Angenommen, europäische Investoren wie Wintershall ziehen sich wegen den US-Sanktionen zurück. Wird Russland die Pipeline dann allein bauen?

Davon gehe ich aus. Aber wenn es wirklich so weit kommt, befinden wir uns in einem Wirtschaftskrieg gegen die USA. Dass Russland für die Krim bestraft wird, ist eine Sache. Das konnte jeder nachvollziehen. Aber Firmen, vor allem Zulieferer, die seit Jahrzehnten im Gasgeschäft tätig sind, auf dem amerikanischen Markt so sehr zu bestrafen, ist ein Unding. Wenn das Schule macht, können wir nicht mehr von Globalisierung und Regeln der Welthandelsorganisation sprechen.
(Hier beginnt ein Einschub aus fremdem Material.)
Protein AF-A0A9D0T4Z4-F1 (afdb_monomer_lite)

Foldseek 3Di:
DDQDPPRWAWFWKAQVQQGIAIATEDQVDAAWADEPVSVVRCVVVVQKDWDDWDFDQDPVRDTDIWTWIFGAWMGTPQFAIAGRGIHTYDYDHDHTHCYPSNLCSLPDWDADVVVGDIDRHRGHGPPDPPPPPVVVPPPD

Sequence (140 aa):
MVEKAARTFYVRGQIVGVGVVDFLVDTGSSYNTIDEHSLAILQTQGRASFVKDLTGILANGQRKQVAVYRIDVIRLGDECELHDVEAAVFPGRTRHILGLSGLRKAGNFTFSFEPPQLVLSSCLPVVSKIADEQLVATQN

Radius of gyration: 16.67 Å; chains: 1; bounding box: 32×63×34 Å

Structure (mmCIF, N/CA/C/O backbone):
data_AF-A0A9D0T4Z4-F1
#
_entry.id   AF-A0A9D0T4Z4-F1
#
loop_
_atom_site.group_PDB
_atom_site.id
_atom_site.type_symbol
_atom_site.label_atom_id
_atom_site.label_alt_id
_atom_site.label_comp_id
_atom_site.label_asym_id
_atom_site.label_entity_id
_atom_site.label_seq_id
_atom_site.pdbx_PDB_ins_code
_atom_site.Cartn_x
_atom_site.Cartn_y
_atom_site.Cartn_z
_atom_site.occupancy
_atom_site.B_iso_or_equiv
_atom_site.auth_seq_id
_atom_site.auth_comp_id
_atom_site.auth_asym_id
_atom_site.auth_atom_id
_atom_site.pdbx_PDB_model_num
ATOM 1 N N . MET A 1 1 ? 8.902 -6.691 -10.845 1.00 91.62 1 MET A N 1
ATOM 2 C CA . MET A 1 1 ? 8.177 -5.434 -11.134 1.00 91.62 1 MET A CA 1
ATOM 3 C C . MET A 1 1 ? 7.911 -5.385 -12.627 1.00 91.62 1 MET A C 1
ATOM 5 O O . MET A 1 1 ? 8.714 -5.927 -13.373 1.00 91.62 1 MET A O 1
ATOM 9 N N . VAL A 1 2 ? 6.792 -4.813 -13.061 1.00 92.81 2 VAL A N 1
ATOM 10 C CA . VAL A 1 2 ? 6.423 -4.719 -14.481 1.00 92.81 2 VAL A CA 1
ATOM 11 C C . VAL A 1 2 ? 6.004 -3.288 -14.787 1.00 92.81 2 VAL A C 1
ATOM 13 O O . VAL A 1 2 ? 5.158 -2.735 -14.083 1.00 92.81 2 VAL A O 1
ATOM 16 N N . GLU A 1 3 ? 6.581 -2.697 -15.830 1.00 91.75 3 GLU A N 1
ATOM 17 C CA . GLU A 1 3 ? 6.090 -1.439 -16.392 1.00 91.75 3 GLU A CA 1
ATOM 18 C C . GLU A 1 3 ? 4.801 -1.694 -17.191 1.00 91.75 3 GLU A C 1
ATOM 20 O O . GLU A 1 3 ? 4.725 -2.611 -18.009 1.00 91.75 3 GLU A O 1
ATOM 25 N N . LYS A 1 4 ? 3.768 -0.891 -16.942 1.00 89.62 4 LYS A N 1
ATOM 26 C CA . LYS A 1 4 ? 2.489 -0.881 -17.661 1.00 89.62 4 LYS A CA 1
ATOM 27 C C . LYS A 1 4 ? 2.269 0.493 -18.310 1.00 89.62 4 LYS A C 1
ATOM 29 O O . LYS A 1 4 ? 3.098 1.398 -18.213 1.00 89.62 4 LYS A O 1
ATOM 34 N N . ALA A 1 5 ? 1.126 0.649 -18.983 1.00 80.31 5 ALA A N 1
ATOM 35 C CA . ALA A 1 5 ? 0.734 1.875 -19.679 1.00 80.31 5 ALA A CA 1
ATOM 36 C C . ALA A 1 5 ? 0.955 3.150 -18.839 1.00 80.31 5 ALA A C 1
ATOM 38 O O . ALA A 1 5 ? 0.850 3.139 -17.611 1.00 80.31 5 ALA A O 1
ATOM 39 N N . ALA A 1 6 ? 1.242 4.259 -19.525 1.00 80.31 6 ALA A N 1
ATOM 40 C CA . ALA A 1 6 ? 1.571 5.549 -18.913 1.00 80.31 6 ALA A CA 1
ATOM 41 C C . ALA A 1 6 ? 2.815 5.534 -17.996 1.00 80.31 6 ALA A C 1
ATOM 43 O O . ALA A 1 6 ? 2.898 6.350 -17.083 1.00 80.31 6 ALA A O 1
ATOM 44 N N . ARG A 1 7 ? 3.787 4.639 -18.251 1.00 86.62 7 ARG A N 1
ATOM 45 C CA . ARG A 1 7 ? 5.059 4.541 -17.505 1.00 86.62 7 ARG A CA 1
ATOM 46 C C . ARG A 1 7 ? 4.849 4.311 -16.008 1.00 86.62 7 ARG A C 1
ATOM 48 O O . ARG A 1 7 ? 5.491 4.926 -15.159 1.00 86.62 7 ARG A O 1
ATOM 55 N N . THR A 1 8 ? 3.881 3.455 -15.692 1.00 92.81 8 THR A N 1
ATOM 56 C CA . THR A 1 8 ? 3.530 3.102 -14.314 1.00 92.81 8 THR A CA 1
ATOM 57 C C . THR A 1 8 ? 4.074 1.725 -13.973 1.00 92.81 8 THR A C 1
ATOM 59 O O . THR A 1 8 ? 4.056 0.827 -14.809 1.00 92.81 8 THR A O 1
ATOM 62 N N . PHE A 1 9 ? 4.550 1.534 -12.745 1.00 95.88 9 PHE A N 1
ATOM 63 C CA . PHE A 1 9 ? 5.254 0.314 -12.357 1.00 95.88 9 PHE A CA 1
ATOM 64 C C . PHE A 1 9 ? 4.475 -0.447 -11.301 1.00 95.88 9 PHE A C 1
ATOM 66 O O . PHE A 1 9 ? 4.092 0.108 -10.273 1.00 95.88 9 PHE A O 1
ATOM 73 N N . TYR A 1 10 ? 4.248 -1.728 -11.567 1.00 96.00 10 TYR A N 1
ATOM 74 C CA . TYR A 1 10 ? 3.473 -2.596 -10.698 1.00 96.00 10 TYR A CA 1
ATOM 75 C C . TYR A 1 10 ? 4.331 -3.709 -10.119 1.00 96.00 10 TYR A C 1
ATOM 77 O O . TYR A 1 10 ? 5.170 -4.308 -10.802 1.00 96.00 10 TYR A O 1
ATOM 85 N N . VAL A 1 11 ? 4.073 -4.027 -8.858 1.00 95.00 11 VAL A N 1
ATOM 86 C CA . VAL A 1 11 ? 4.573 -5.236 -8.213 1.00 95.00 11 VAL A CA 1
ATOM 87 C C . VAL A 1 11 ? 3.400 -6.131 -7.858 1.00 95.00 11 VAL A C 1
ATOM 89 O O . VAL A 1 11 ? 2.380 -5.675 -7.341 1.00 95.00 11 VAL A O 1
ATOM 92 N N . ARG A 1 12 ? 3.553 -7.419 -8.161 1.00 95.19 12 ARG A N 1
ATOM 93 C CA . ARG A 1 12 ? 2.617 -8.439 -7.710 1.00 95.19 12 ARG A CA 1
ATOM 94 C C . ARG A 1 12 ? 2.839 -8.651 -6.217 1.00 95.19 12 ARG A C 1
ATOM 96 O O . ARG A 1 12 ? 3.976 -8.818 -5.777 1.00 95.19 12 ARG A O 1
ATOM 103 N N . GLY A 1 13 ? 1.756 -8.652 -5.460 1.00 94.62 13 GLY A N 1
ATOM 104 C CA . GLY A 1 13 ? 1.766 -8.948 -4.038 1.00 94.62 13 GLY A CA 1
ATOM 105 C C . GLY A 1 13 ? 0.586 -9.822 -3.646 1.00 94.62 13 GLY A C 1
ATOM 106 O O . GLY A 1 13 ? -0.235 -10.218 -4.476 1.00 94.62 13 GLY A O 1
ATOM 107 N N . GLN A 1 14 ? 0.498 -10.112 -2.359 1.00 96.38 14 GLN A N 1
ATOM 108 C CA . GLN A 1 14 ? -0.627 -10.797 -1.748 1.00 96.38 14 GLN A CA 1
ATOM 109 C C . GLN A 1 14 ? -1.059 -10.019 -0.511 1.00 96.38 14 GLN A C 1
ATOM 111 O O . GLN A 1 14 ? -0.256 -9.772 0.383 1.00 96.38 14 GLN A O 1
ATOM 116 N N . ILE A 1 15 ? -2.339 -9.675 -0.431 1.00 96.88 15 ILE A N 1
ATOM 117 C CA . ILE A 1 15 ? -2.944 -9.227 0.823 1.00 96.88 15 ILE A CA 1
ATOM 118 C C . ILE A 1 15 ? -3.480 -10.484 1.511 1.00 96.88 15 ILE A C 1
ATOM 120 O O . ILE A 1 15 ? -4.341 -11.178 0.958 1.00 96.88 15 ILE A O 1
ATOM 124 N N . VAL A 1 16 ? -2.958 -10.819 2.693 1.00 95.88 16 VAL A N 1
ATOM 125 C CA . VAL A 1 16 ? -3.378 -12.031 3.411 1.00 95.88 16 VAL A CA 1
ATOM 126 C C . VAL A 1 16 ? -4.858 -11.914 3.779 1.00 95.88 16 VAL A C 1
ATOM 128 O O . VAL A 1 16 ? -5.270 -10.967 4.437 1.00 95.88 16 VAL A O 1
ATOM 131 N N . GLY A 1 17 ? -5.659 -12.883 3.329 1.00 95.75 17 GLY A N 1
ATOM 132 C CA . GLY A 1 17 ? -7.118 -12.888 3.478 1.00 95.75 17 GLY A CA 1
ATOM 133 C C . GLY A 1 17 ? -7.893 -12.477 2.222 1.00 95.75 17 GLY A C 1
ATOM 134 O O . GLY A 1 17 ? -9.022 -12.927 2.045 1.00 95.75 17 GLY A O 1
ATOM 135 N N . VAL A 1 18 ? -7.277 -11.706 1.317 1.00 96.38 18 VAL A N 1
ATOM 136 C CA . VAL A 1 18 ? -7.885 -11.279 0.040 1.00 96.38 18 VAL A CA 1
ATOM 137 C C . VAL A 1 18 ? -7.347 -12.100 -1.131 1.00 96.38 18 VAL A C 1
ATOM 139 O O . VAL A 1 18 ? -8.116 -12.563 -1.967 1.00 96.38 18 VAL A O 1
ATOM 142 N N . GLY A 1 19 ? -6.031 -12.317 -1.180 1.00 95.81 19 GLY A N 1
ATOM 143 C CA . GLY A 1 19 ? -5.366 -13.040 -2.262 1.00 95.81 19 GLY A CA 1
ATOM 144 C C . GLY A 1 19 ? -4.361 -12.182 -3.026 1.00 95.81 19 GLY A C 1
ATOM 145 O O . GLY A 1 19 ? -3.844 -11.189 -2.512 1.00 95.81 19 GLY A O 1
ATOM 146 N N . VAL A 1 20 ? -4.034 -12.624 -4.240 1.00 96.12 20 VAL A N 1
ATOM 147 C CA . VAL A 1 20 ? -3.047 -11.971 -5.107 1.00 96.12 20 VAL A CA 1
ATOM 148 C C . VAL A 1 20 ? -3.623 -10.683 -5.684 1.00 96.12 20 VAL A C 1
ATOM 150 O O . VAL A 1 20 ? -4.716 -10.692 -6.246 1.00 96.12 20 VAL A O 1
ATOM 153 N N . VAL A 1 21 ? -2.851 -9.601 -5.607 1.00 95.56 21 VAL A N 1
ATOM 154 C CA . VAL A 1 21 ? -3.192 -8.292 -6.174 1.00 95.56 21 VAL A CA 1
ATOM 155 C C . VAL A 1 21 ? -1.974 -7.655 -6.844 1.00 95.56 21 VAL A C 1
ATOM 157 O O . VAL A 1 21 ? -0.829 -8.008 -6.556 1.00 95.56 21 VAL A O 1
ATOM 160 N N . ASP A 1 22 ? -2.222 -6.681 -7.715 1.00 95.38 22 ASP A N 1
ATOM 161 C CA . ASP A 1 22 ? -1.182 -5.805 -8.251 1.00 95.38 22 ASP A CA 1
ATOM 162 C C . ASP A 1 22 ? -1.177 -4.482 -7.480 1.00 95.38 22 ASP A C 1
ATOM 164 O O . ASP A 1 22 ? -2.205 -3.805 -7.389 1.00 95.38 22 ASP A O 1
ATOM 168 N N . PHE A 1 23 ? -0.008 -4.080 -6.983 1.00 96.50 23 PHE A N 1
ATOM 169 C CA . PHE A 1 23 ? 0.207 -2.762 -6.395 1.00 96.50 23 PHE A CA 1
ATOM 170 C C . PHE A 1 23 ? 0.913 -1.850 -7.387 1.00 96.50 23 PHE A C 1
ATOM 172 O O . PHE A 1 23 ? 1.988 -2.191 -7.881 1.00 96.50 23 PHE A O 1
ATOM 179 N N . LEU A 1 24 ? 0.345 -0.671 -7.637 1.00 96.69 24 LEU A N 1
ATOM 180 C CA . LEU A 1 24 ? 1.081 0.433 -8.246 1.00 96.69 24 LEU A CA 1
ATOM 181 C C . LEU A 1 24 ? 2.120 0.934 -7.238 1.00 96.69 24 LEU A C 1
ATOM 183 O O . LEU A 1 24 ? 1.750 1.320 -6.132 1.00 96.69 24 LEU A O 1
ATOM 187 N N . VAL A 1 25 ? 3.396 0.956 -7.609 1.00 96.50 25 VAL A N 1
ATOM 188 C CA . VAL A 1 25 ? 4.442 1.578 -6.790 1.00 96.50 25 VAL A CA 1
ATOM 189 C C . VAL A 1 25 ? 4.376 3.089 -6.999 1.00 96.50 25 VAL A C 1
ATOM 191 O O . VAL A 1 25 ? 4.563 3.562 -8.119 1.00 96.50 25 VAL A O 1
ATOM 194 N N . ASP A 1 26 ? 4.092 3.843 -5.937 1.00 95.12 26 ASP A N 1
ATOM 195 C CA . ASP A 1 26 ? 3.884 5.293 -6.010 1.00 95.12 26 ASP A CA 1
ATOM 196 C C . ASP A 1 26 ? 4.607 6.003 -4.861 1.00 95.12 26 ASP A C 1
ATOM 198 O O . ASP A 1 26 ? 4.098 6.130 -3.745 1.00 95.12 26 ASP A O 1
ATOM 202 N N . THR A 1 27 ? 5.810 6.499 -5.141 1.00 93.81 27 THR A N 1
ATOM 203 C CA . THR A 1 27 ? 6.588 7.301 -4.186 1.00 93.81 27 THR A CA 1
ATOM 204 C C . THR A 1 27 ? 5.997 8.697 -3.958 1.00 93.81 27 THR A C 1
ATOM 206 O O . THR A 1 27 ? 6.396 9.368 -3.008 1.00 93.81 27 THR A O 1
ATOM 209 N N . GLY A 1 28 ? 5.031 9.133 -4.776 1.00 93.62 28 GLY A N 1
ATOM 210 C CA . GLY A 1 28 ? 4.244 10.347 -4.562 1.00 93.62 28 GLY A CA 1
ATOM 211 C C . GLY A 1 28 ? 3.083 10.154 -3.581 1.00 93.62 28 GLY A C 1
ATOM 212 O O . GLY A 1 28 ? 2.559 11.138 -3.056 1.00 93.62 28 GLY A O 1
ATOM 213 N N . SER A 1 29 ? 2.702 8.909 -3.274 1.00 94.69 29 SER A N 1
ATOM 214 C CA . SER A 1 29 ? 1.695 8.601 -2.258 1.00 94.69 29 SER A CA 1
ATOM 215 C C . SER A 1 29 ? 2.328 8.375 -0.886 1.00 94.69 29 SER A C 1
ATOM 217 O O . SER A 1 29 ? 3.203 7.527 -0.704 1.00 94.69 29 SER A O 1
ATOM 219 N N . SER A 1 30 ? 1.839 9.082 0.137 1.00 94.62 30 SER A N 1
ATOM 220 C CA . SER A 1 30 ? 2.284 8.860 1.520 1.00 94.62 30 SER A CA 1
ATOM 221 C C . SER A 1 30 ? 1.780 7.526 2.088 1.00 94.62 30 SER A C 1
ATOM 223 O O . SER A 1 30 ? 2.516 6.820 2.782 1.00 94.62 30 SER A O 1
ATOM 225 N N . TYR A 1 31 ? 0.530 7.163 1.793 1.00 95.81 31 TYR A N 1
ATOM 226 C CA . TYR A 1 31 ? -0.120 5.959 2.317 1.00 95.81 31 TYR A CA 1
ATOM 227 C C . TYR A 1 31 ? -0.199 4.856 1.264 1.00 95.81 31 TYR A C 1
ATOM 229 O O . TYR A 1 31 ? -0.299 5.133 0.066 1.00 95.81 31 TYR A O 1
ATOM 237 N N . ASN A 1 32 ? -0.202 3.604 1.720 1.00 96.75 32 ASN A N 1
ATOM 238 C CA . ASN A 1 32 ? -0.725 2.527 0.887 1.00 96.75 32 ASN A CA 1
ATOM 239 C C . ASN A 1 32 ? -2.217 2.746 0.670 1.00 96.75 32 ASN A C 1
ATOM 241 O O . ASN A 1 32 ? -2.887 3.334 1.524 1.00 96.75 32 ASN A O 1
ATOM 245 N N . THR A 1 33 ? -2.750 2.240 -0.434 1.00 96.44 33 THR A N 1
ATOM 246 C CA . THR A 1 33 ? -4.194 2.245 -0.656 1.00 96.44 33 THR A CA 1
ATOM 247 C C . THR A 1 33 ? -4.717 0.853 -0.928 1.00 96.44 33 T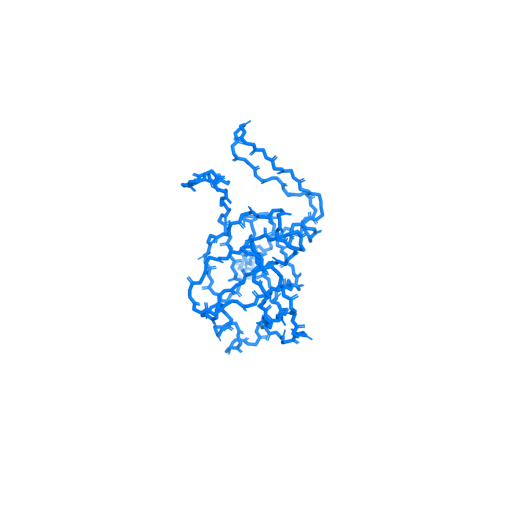HR A C 1
ATOM 249 O O . THR A 1 33 ? -4.091 0.058 -1.634 1.00 96.44 33 THR A O 1
ATOM 252 N N . ILE A 1 34 ? -5.902 0.581 -0.391 1.00 97.19 34 ILE A N 1
ATOM 253 C CA . ILE A 1 34 ? -6.717 -0.553 -0.805 1.00 97.19 34 ILE A CA 1
ATOM 254 C C . ILE A 1 34 ? -8.111 -0.092 -1.213 1.00 97.19 34 ILE A C 1
ATOM 256 O O . ILE A 1 34 ? -8.532 1.019 -0.888 1.00 97.19 34 ILE A O 1
ATOM 260 N N . ASP A 1 35 ? -8.800 -0.937 -1.966 1.00 95.56 35 ASP A N 1
ATOM 261 C CA . ASP A 1 35 ? -10.176 -0.693 -2.361 1.00 95.56 35 ASP A CA 1
ATOM 262 C C . ASP A 1 35 ? -11.166 -1.177 -1.286 1.00 95.56 35 ASP A C 1
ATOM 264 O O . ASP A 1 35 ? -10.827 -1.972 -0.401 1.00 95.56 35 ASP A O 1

Dann haben wir wieder kontrollierte und regulierte Märkte. Das werden die Amerikaner wohl kaum machen. Außer, sie wollen Russland so stark schaden, dass ihnen die Reaktion aus Europa egal ist.

Viele sprechen von einem Paradigmenwechsel – weg vom freien Markt und zurück zur nationalen Interessenspolitik. Stimmt das? 

Ja, das kann ich bestätigen. Es ist noch nicht eingetroffen, aber sehr nah. Wir stehen vor einer Zäsur der Weltordnung. Die alte Wertegemeinschaft hat aufgehört zu existieren. Dazu gehören der freie Welthandel und das Bretton-Woods-System, das alles liegt in Trümmern. Zum einem wegen der egoistischen Position der Amerikaner, zum anderen wegen der protektionistischen Politik der Russen, Chinesen und Europäer sowie den immer größer werdenden Umbrüchen in Afrika und im Nahen Osten.